WASHINGTON -- Germany's economy, the main engine of growth in Europe, is showing signs of life again after the longest recession since the end of World War II.

This is good news for the United States, which stands to expand exports of goods and services to a gradually strengthening European market. After Canada, European nations are the second-largest U.S. trading partner. And unlike Japan, Europe imports more from the United States than it exports.

Clinton Administration officials are eager to revive growth in both Europe and Japan to spur demand for U.S. exports and compensate for any softening of growth here at home. Revving up the world economy was a top priority for President Clinton and other industrial leaders during the economic summit in Naples.

With the world's third largest economy after the United States and Japan, Germany has paid a high economic price since the rundown East Germany reunited with West Germany on Oct. 3, 1990. Last year, the economy shrank 1.2% as private consumption stayed flat. Capital had to be diverted to rebuild industries in the East, compensation to unemployed workers soared, and exports fell.

At the same time, rising inflation and rapid growth in the money supply handcuffed Germany's central bank. Last year, inflation in Germany hit 4.6% -- not a shocker by U.S. standards but worrisome for Germans used to stable prices. The upshot has been a slow and cautious easing of interest rates by the German Bundesbank.
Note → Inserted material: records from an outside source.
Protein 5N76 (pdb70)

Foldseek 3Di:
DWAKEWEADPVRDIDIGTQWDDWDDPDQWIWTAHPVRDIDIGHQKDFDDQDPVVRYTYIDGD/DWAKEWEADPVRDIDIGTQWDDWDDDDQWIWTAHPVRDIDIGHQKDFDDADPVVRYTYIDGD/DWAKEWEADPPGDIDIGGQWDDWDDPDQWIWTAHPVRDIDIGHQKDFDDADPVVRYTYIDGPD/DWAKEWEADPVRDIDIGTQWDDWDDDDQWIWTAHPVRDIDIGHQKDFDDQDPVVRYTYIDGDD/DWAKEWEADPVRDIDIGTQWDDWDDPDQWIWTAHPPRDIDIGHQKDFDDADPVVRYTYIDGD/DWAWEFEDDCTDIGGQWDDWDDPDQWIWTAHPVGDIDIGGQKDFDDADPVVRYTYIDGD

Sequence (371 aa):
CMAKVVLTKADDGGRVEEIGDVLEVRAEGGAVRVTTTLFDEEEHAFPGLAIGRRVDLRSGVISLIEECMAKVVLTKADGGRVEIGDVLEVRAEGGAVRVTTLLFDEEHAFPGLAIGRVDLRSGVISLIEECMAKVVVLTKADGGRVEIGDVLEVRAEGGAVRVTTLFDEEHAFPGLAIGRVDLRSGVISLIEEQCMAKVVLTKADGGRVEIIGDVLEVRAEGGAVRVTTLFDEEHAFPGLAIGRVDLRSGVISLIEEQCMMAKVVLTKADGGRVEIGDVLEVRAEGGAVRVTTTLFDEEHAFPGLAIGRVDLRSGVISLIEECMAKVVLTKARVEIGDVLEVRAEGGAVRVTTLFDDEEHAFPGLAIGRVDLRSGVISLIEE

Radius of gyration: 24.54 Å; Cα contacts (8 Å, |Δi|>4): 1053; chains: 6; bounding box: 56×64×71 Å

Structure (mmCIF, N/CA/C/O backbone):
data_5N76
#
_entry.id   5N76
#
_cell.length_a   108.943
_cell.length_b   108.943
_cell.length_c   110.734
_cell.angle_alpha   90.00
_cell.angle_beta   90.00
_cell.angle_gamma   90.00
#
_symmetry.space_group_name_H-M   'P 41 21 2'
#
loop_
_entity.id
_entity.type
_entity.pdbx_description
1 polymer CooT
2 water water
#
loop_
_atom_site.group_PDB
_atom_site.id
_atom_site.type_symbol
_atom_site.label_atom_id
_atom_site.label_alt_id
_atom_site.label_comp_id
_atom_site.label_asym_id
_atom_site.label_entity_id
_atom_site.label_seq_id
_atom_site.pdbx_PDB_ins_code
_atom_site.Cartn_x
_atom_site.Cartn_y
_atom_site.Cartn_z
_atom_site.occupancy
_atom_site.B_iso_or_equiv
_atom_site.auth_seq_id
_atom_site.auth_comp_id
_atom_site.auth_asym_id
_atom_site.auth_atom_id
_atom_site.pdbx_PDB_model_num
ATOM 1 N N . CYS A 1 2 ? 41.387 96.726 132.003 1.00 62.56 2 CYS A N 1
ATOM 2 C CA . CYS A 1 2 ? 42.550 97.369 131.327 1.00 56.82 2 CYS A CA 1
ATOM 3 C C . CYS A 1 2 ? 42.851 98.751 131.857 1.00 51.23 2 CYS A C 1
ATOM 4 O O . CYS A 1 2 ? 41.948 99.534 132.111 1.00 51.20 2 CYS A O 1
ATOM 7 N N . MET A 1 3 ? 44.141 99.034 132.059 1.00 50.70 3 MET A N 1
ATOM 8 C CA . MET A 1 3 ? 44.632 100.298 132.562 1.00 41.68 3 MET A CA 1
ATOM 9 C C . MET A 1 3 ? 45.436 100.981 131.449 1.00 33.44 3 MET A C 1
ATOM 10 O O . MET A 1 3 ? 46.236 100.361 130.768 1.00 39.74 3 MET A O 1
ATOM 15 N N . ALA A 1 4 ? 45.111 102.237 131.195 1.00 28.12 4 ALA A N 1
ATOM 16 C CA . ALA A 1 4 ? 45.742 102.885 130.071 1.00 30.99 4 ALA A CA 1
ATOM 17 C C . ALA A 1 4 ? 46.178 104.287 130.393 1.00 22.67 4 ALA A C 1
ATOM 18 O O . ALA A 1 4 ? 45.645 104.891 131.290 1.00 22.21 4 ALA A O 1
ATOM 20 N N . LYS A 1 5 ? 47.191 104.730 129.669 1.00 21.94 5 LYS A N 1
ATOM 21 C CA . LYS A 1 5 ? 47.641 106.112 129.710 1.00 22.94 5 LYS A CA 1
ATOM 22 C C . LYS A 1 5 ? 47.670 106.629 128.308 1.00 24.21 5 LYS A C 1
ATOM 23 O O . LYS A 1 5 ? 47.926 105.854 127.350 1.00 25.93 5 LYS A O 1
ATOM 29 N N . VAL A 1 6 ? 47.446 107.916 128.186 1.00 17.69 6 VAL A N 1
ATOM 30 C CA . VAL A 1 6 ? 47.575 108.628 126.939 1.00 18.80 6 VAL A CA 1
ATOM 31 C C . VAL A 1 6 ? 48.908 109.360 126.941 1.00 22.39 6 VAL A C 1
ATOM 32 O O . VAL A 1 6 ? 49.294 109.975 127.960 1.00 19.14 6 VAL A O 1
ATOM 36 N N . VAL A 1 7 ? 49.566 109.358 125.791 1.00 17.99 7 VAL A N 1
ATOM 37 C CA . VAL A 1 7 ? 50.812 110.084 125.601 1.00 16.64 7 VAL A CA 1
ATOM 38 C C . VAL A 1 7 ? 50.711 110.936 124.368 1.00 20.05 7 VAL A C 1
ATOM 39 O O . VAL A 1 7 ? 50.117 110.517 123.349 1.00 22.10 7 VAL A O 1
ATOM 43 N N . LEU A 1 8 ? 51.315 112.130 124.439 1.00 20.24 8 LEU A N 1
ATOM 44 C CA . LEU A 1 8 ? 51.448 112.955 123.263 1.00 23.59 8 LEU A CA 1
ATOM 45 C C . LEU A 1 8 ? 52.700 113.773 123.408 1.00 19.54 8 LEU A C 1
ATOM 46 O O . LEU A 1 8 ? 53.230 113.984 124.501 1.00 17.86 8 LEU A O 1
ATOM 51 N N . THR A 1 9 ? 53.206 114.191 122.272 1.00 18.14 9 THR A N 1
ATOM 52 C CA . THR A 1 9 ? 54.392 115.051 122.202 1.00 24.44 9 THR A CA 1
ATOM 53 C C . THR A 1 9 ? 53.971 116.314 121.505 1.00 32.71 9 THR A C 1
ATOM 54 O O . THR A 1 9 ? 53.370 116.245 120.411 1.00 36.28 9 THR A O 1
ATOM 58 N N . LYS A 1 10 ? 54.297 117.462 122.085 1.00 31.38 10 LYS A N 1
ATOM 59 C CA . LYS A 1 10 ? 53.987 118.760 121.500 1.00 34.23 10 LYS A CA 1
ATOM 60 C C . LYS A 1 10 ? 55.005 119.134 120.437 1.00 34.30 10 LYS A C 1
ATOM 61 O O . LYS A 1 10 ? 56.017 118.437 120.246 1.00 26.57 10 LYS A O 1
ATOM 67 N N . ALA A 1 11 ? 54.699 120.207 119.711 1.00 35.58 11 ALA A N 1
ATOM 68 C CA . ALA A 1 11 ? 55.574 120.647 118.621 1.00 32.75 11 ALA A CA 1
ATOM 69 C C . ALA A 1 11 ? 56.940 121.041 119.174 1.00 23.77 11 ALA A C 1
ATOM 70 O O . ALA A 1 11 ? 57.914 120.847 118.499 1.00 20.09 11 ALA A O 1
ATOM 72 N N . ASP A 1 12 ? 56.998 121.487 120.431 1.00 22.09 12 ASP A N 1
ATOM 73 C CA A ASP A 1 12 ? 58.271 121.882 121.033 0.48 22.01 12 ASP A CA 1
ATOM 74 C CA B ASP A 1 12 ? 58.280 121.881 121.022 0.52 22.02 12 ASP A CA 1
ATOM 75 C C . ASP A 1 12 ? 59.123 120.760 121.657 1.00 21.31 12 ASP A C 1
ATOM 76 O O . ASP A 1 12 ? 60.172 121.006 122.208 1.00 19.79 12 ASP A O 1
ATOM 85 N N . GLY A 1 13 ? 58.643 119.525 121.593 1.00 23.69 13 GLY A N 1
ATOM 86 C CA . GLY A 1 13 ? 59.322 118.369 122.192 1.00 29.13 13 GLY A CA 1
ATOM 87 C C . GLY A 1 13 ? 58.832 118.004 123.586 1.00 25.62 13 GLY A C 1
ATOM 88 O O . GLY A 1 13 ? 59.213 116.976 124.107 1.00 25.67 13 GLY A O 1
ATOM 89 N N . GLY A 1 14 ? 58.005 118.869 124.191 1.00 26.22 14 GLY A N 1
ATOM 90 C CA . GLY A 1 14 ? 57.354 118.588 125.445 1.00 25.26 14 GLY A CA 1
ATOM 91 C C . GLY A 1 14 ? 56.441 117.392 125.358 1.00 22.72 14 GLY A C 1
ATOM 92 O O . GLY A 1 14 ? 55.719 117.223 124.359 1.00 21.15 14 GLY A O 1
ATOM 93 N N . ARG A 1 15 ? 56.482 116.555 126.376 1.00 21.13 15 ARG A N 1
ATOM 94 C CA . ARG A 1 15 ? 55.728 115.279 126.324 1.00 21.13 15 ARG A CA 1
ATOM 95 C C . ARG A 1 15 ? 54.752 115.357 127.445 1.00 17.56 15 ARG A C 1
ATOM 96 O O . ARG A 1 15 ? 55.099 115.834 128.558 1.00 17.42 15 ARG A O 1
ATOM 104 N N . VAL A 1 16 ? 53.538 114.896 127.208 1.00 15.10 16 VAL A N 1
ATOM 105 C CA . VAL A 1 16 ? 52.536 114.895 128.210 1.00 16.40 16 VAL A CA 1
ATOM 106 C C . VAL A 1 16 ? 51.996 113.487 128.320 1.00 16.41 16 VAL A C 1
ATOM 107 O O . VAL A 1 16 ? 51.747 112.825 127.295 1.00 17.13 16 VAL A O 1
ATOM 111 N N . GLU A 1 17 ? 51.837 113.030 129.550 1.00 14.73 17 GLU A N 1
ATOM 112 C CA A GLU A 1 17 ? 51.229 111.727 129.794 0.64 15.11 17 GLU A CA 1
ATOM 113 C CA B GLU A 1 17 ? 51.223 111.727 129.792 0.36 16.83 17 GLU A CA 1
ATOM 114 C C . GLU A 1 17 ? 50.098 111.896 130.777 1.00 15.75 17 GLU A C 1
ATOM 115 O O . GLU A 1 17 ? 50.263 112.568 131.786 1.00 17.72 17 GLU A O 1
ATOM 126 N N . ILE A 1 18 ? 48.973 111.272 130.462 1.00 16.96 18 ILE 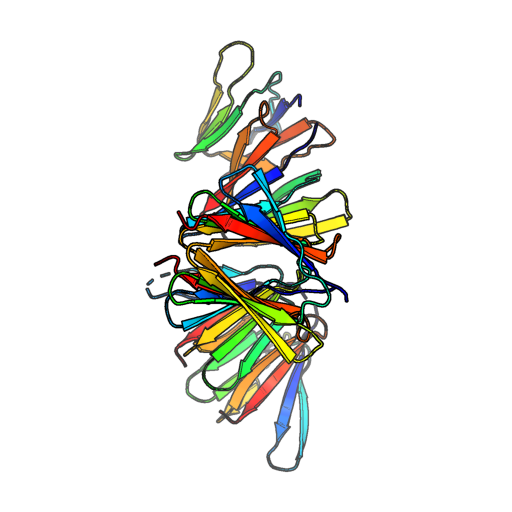A N 1
ATOM 127 C CA . ILE A 1 18 ? 47.801 111.280 131.343 1.00 19.32 18 ILE A CA 1
ATOM 128 C C . ILE A 1 18 ? 47.439 109.890 131.696 1.00 19.36 18 ILE A C 1
ATOM 129 O O . ILE A 1 18 ? 47.177 109.055 130.812 1.00 19.77 18 ILE A O 1
ATOM 134 N N . GLY A 1 19 ? 47.475 109.559 132.979 1.00 17.82 19 GLY A N 1
ATOM 135 C CA . GLY A 1 19 ? 47.100 108.228 133.467 1.00 15.32 19 GLY A CA 1
ATOM 136 C C . GLY A 1 19 ? 45.685 108.086 133.887 1.00 15.38 19 GLY A C 1
ATOM 137 O O . GLY A 1 19 ? 44.888 109.017 133.798 1.00 17.30 19 GLY A O 1
ATOM 138 N N . ASP A 1 20 ? 45.336 106.878 134.308 1.00 16.32 20 ASP A N 1
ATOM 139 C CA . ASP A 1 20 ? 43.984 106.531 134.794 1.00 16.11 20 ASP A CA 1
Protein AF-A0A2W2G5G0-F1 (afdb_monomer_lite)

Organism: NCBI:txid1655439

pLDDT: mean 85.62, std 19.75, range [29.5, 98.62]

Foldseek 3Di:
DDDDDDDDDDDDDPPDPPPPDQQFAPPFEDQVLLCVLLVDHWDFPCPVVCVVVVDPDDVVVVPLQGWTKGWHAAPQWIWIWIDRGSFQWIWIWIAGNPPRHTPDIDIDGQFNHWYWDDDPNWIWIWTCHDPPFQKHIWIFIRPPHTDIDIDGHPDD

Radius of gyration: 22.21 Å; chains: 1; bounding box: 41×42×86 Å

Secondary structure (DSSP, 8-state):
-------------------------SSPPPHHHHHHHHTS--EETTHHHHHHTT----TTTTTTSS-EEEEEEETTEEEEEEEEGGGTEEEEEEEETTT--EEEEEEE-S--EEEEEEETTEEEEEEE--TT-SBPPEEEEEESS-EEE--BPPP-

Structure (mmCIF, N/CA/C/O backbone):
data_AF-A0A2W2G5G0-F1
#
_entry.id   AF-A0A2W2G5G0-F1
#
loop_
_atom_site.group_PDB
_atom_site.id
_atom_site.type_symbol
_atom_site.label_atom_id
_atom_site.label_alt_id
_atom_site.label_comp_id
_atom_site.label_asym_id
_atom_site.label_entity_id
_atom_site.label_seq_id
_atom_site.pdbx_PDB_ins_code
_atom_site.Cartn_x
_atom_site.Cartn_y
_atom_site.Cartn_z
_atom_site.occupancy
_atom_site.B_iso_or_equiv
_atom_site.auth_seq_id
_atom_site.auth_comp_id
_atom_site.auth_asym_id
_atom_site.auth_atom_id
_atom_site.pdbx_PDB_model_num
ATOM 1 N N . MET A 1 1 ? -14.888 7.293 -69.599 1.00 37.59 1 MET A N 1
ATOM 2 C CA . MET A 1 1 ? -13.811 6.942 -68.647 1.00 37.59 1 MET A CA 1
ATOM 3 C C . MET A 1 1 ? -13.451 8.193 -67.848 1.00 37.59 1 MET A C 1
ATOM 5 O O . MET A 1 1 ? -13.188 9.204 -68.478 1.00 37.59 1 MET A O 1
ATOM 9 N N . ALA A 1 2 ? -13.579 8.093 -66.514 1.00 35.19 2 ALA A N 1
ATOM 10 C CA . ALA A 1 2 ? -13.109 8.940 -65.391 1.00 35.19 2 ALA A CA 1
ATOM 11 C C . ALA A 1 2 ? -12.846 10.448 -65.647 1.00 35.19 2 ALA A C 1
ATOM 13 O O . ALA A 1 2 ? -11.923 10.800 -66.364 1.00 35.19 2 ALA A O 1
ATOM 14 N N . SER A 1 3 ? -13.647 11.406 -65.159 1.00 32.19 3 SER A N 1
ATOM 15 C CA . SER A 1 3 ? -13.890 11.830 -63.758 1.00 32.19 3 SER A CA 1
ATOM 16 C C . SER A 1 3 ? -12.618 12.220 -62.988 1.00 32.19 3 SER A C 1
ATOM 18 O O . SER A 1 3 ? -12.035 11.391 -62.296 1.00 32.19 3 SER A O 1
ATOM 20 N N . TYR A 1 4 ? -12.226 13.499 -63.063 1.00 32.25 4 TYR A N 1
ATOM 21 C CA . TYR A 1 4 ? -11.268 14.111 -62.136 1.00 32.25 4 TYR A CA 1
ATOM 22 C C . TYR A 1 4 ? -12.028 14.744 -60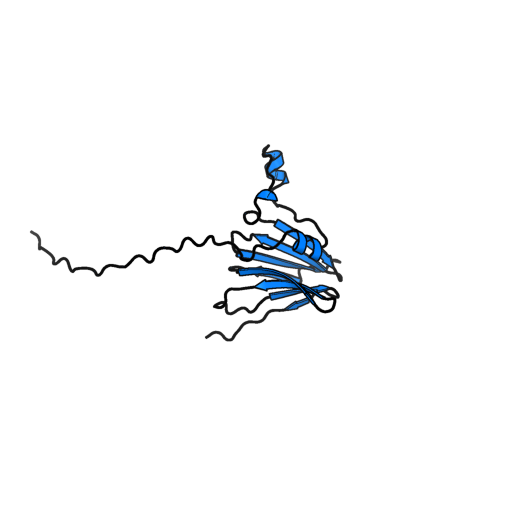.966 1.00 32.25 4 TYR A C 1
ATOM 24 O O . TYR A 1 4 ? -12.677 15.782 -61.101 1.00 32.25 4 TYR A O 1
ATOM 32 N N . LEU A 1 5 ? -11.967 14.073 -59.815 1.00 36.88 5 LEU A N 1
ATOM 33 C CA . LEU A 1 5 ? -12.491 14.564 -58.548 1.00 36.88 5 LEU A CA 1
ATOM 34 C C . LEU A 1 5 ? -11.580 15.654 -57.965 1.00 36.88 5 LEU A C 1
ATOM 36 O O . LEU A 1 5 ? -10.365 15.498 -57.875 1.00 36.88 5 LEU A O 1
ATOM 40 N N . ARG A 1 6 ? -12.228 16.718 -57.479 1.00 37.94 6 ARG A N 1
ATOM 41 C CA . ARG A 1 6 ? -11.724 17.679 -56.490 1.00 37.94 6 ARG A CA 1
ATOM 42 C C . ARG A 1 6 ? -10.991 16.972 -55.344 1.00 37.94 6 ARG A C 1
ATOM 44 O O . ARG A 1 6 ? -11.624 16.231 -54.594 1.00 37.94 6 ARG A O 1
ATOM 51 N N . MET A 1 7 ? -9.729 17.322 -55.107 1.00 29.50 7 MET A N 1
ATOM 52 C CA . MET A 1 7 ? -9.103 17.122 -53.799 1.00 29.50 7 MET A CA 1
ATOM 53 C C . MET A 1 7 ? -9.306 18.388 -52.965 1.00 29.50 7 MET A C 1
ATOM 55 O O . MET A 1 7 ? -8.728 19.441 -53.227 1.00 29.50 7 MET A O 1
ATOM 59 N N 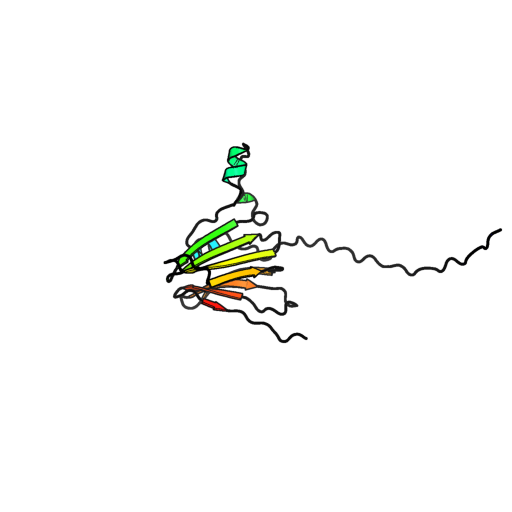. ARG A 1 8 ? -10.213 18.283 -51.990 1.00 38.03 8 ARG A N 1
ATOM 60 C CA . ARG A 1 8 ? -10.362 19.241 -50.893 1.00 38.03 8 ARG A CA 1
ATOM 61 C C . ARG A 1 8 ? -9.077 19.230 -50.064 1.00 38.03 8 ARG A C 1
ATOM 63 O O . ARG A 1 8 ? -8.602 18.160 -49.696 1.00 38.03 8 ARG A O 1
ATOM 70 N N . MET A 1 9 ? -8.572 20.416 -49.736 1.00 39.34 9 MET A N 1
ATOM 71 C CA . MET A 1 9 ? -7.603 20.597 -48.659 1.00 39.34 9 MET A CA 1
ATOM 72 C C . MET A 1 9 ? -8.232 20.078 -47.362 1.00 39.34 9 MET A C 1
ATOM 74 O O . MET A 1 9 ? -9.248 20.611 -46.912 1.00 39.34 9 MET A O 1
ATOM 78 N N . LEU A 1 10 ? -7.665 19.018 -46.790 1.00 39.03 10 LEU A N 1
ATOM 79 C CA . LEU A 1 10 ? -7.974 18.602 -45.430 1.00 39.03 10 LEU A CA 1
ATOM 80 C C . LEU A 1 10 ? -6.988 19.291 -44.494 1.00 39.03 10 LEU A C 1
ATOM 82 O O . LEU A 1 10 ? -5.775 19.113 -44.580 1.00 39.03 10 LEU A O 1
ATOM 86 N N . SER A 1 11 ? -7.582 20.127 -43.651 1.00 43.00 11 SER A N 1
ATOM 87 C CA . SER A 1 11 ? -6.990 20.857 -42.543 1.00 43.00 11 SER A CA 1
ATOM 88 C C . SER A 1 11 ? -6.053 19.970 -41.727 1.00 43.00 11 SER A C 1
ATOM 90 O O . SER A 1 11 ? -6.435 18.878 -41.301 1.00 43.00 11 SER A O 1
ATOM 92 N N . GLY A 1 12 ? -4.835 20.462 -41.501 1.00 37.47 12 GLY A N 1
ATOM 93 C CA . GLY A 1 12 ? -3.823 19.797 -40.697 1.00 37.47 12 GLY A CA 1
ATOM 94 C C . GLY A 1 12 ? -4.359 19.441 -39.314 1.00 37.47 12 GLY A C 1
ATOM 95 O O . GLY A 1 12 ? -4.733 20.312 -38.532 1.00 37.47 12 GLY A O 1
ATOM 96 N N . HIS A 1 13 ? -4.386 18.148 -39.012 1.00 40.12 13 HIS A N 1
ATOM 97 C CA . HIS A 1 13 ? -4.388 17.687 -37.634 1.00 40.12 13 HIS A CA 1
ATOM 98 C C . HIS A 1 13 ? -2.970 17.882 -37.109 1.00 40.12 13 HIS A C 1
ATOM 100 O O . HIS A 1 13 ? -2.064 17.107 -37.420 1.00 40.12 13 HIS A O 1
ATOM 106 N N . LEU A 1 14 ? -2.778 18.967 -36.358 1.00 42.31 14 LEU A N 1
ATOM 107 C CA . LEU A 1 14 ? -1.640 19.132 -35.466 1.00 42.31 14 LEU A CA 1
ATOM 108 C C . LEU A 1 14 ? -1.620 17.912 -34.546 1.00 42.31 14 LEU A C 1
ATOM 110 O O . LEU A 1 14 ? -2.417 17.817 -33.615 1.00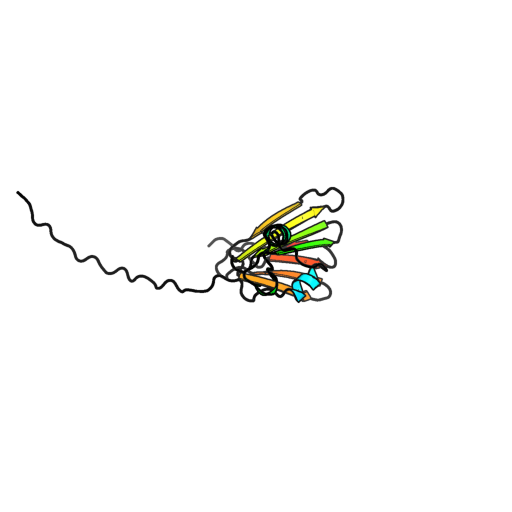 42.31 14 LEU A O 1
ATOM 114 N N . ARG A 1 15 ? -0.733 16.957 -34.841 1.00 42.62 15 ARG A N 1
ATOM 115 C CA . ARG A 1 15 ? -0.372 15.899 -33.901 1.00 42.62 15 ARG A CA 1
ATOM 116 C C . ARG A 1 15 ? 0.100 16.611 -32.642 1.00 42.62 15 ARG A C 1
ATOM 118 O O . ARG A 1 15 ? 1.128 17.285 -32.675 1.00 42.62 15 ARG A O 1
ATOM 125 N N . HIS A 1 16 ? -0.683 16.533 -31.570 1.00 43.47 16 HIS A N 1
ATOM 126 C CA . HIS A 1 16 ? -0.168 16.881 -30.257 1.00 43.47 16 HIS A CA 1
ATOM 127 C C . HIS A 1 16 ? 1.067 16.007 -30.036 1.00 43.47 16 HIS A C 1
ATOM 129 O O . HIS A 1 16 ? 0.976 14.794 -30.256 1.00 43.47 16 HIS A O 1
ATOM 135 N N . PRO A 1 17 ? 2.231 16.586 -29.699 1.00 39.75 17 PRO A N 1
ATOM 136 C CA . PRO A 1 17 ? 3.340 15.767 -29.258 1.00 39.75 17 PRO A CA 1
ATOM 137 C C . PRO A 1 17 ? 2.827 14.987 -28.050 1.00 39.75 17 PRO A C 1
ATOM 139 O O . PRO A 1 17 ? 2.345 15.587 -27.087 1.00 39.75 17 PRO A O 1
ATOM 142 N N . CYS A 1 18 ? 2.865 13.656 -28.144 1.00 41.94 18 CYS A N 1
ATOM 143 C CA . CYS A 1 18 ? 2.819 12.806 -26.966 1.00 41.94 18 CYS A CA 1
ATOM 144 C C . CYS A 1 18 ? 3.891 13.383 -26.047 1.00 41.94 18 CYS A C 1
ATOM 146 O O . CYS A 1 18 ? 5.069 13.385 -26.403 1.00 41.94 18 CYS A O 1
ATOM 148 N N . LYS A 1 19 ? 3.487 14.012 -24.945 1.00 44.22 19 LYS A N 1
ATOM 149 C CA . LYS A 1 19 ? 4.447 14.325 -23.903 1.00 44.22 19 LYS A CA 1
ATOM 150 C C . LYS A 1 19 ? 4.891 12.963 -23.395 1.00 44.22 19 LYS A C 1
ATOM 152 O O . LYS A 1 19 ? 4.100 12.278 -22.756 1.00 44.22 19 LYS A O 1
ATOM 157 N N . ASP A 1 20 ? 6.111 12.575 -23.746 1.00 46.91 20 ASP A N 1
ATOM 158 C CA . ASP A 1 20 ? 6.840 11.476 -23.124 1.00 46.91 20 ASP A CA 1
ATOM 159 C C . ASP A 1 20 ? 7.102 11.869 -21.664 1.00 46.91 20 ASP A C 1
ATOM 161 O O . ASP A 1 20 ? 8.199 12.278 -21.285 1.00 46.91 20 ASP A O 1
ATOM 165 N N . HIS A 1 21 ? 6.050 11.859 -20.848 1.00 46.62 21 HIS A N 1
ATOM 166 C CA . HIS A 1 21 ? 6.199 11.828 -19.410 1.00 46.62 21 HIS A CA 1
ATOM 167 C C . HIS A 1 21 ? 6.447 10.365 -19.046 1.00 46.62 21 HIS A C 1
ATOM 169 O O . HIS A 1 21 ? 5.636 9.518 -19.429 1.00 46.62 21 HIS A O 1
ATOM 175 N N . PRO A 1 22 ? 7.558 10.032 -18.369 1.00 53.75 22 PRO A N 1
ATOM 176 C CA . PRO A 1 22 ? 7.670 8.720 -17.757 1.00 53.75 22 PRO A CA 1
ATOM 177 C C . PRO A 1 22 ? 6.459 8.545 -16.831 1.00 53.75 22 PRO A C 1
ATOM 179 O O . PRO A 1 22 ? 6.234 9.370 -15.950 1.00 53.75 22 PRO A O 1
ATOM 182 N N . VAL A 1 23 ? 5.643 7.527 -17.108 1.00 70.06 23 VAL A N 1
ATOM 183 C CA . VAL A 1 23 ? 4.461 7.161 -16.316 1.00 70.06 23 VAL A CA 1
ATOM 184 C C . VAL A 1 23 ? 4.982 6.424 -15.088 1.00 70.06 23 VAL A C 1
ATOM 186 O O . VAL A 1 23 ? 5.125 5.207 -15.091 1.00 70.06 23 VAL A O 1
ATOM 189 N N . VAL A 1 24 ? 5.428 7.177 -14.092 1.00 86.25 24 VAL A N 1
ATOM 190 C CA . VAL A 1 24 ? 5.929 6.654 -12.821 1.00 86.25 24 VAL A CA 1
ATOM 191 C C . VAL A 1 24 ? 5.260 7.468 -11.725 1.00 86.25 24 VAL A C 1
ATOM 193 O O . VAL A 1 24 ? 5.152 8.687 -11.855 1.00 86.25 24 VAL A O 1
ATOM 196 N N . MET A 1 25 ? 4.824 6.804 -10.652 1.00 93.00 25 MET A N 1
ATOM 197 C CA . MET A 1 25 ? 4.347 7.499 -9.453 1.00 93.00 25 MET A CA 1
ATOM 198 C C . MET A 1 25 ? 5.380 8.531 -8.977 1.00 93.00 25 MET A C 1
ATOM 200 O O . MET A 1 25 ? 6.557 8.201 -8.827 1.00 93.00 25 MET A O 1
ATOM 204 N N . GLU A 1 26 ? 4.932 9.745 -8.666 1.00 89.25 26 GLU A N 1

But Germany's strategy of a stingy monetary policy and strong capital investment is starting to pay off. The economy has also been helped by an upturn in housing construction and, lately, orders for manufactured goods.

Analysts at CS First Boston now estimate that real gross domestic product in Germany will grow well above 2% in 1994, up from an estimate of only 1% earlier this year. And inflation is looking tamer. CS First Boston analysts estimate that prices will rise less than 3% this year and only 2.3% next year, which would be less than what most economists expect to see in the United States.

Recently, German officials reported that unemployment in June dropped to 9.3% from 9.5%, still high, but a visible sign of improvement that drew widespread public notice.

The improving economic picture has come just in time for Chancellor Helmut Kohl. whose coalition government led by the Christian Democratic Union is facing a general election on Oct. 16.

Up until a few weeks ago, the bleak economic landscape in Germany had pundits predicting that Kohl was on the way out. His main rival, Rudolf Scharping of the Social Democratic Party, was leading in the public opinion polls.

But Kohl is now back on top, according to the latest polls. Kohl and the Christian Democrats won the backing of 41% of those surveyed. while support for SCharping slipped to 35%. The Liberals, who are now allied with Kohl in the coalition government, got another 6%, while the environmental Greens picked up 9%.

If the economy continues to show signs of reviving into the fall, Kohl's chances for re-election can only improve.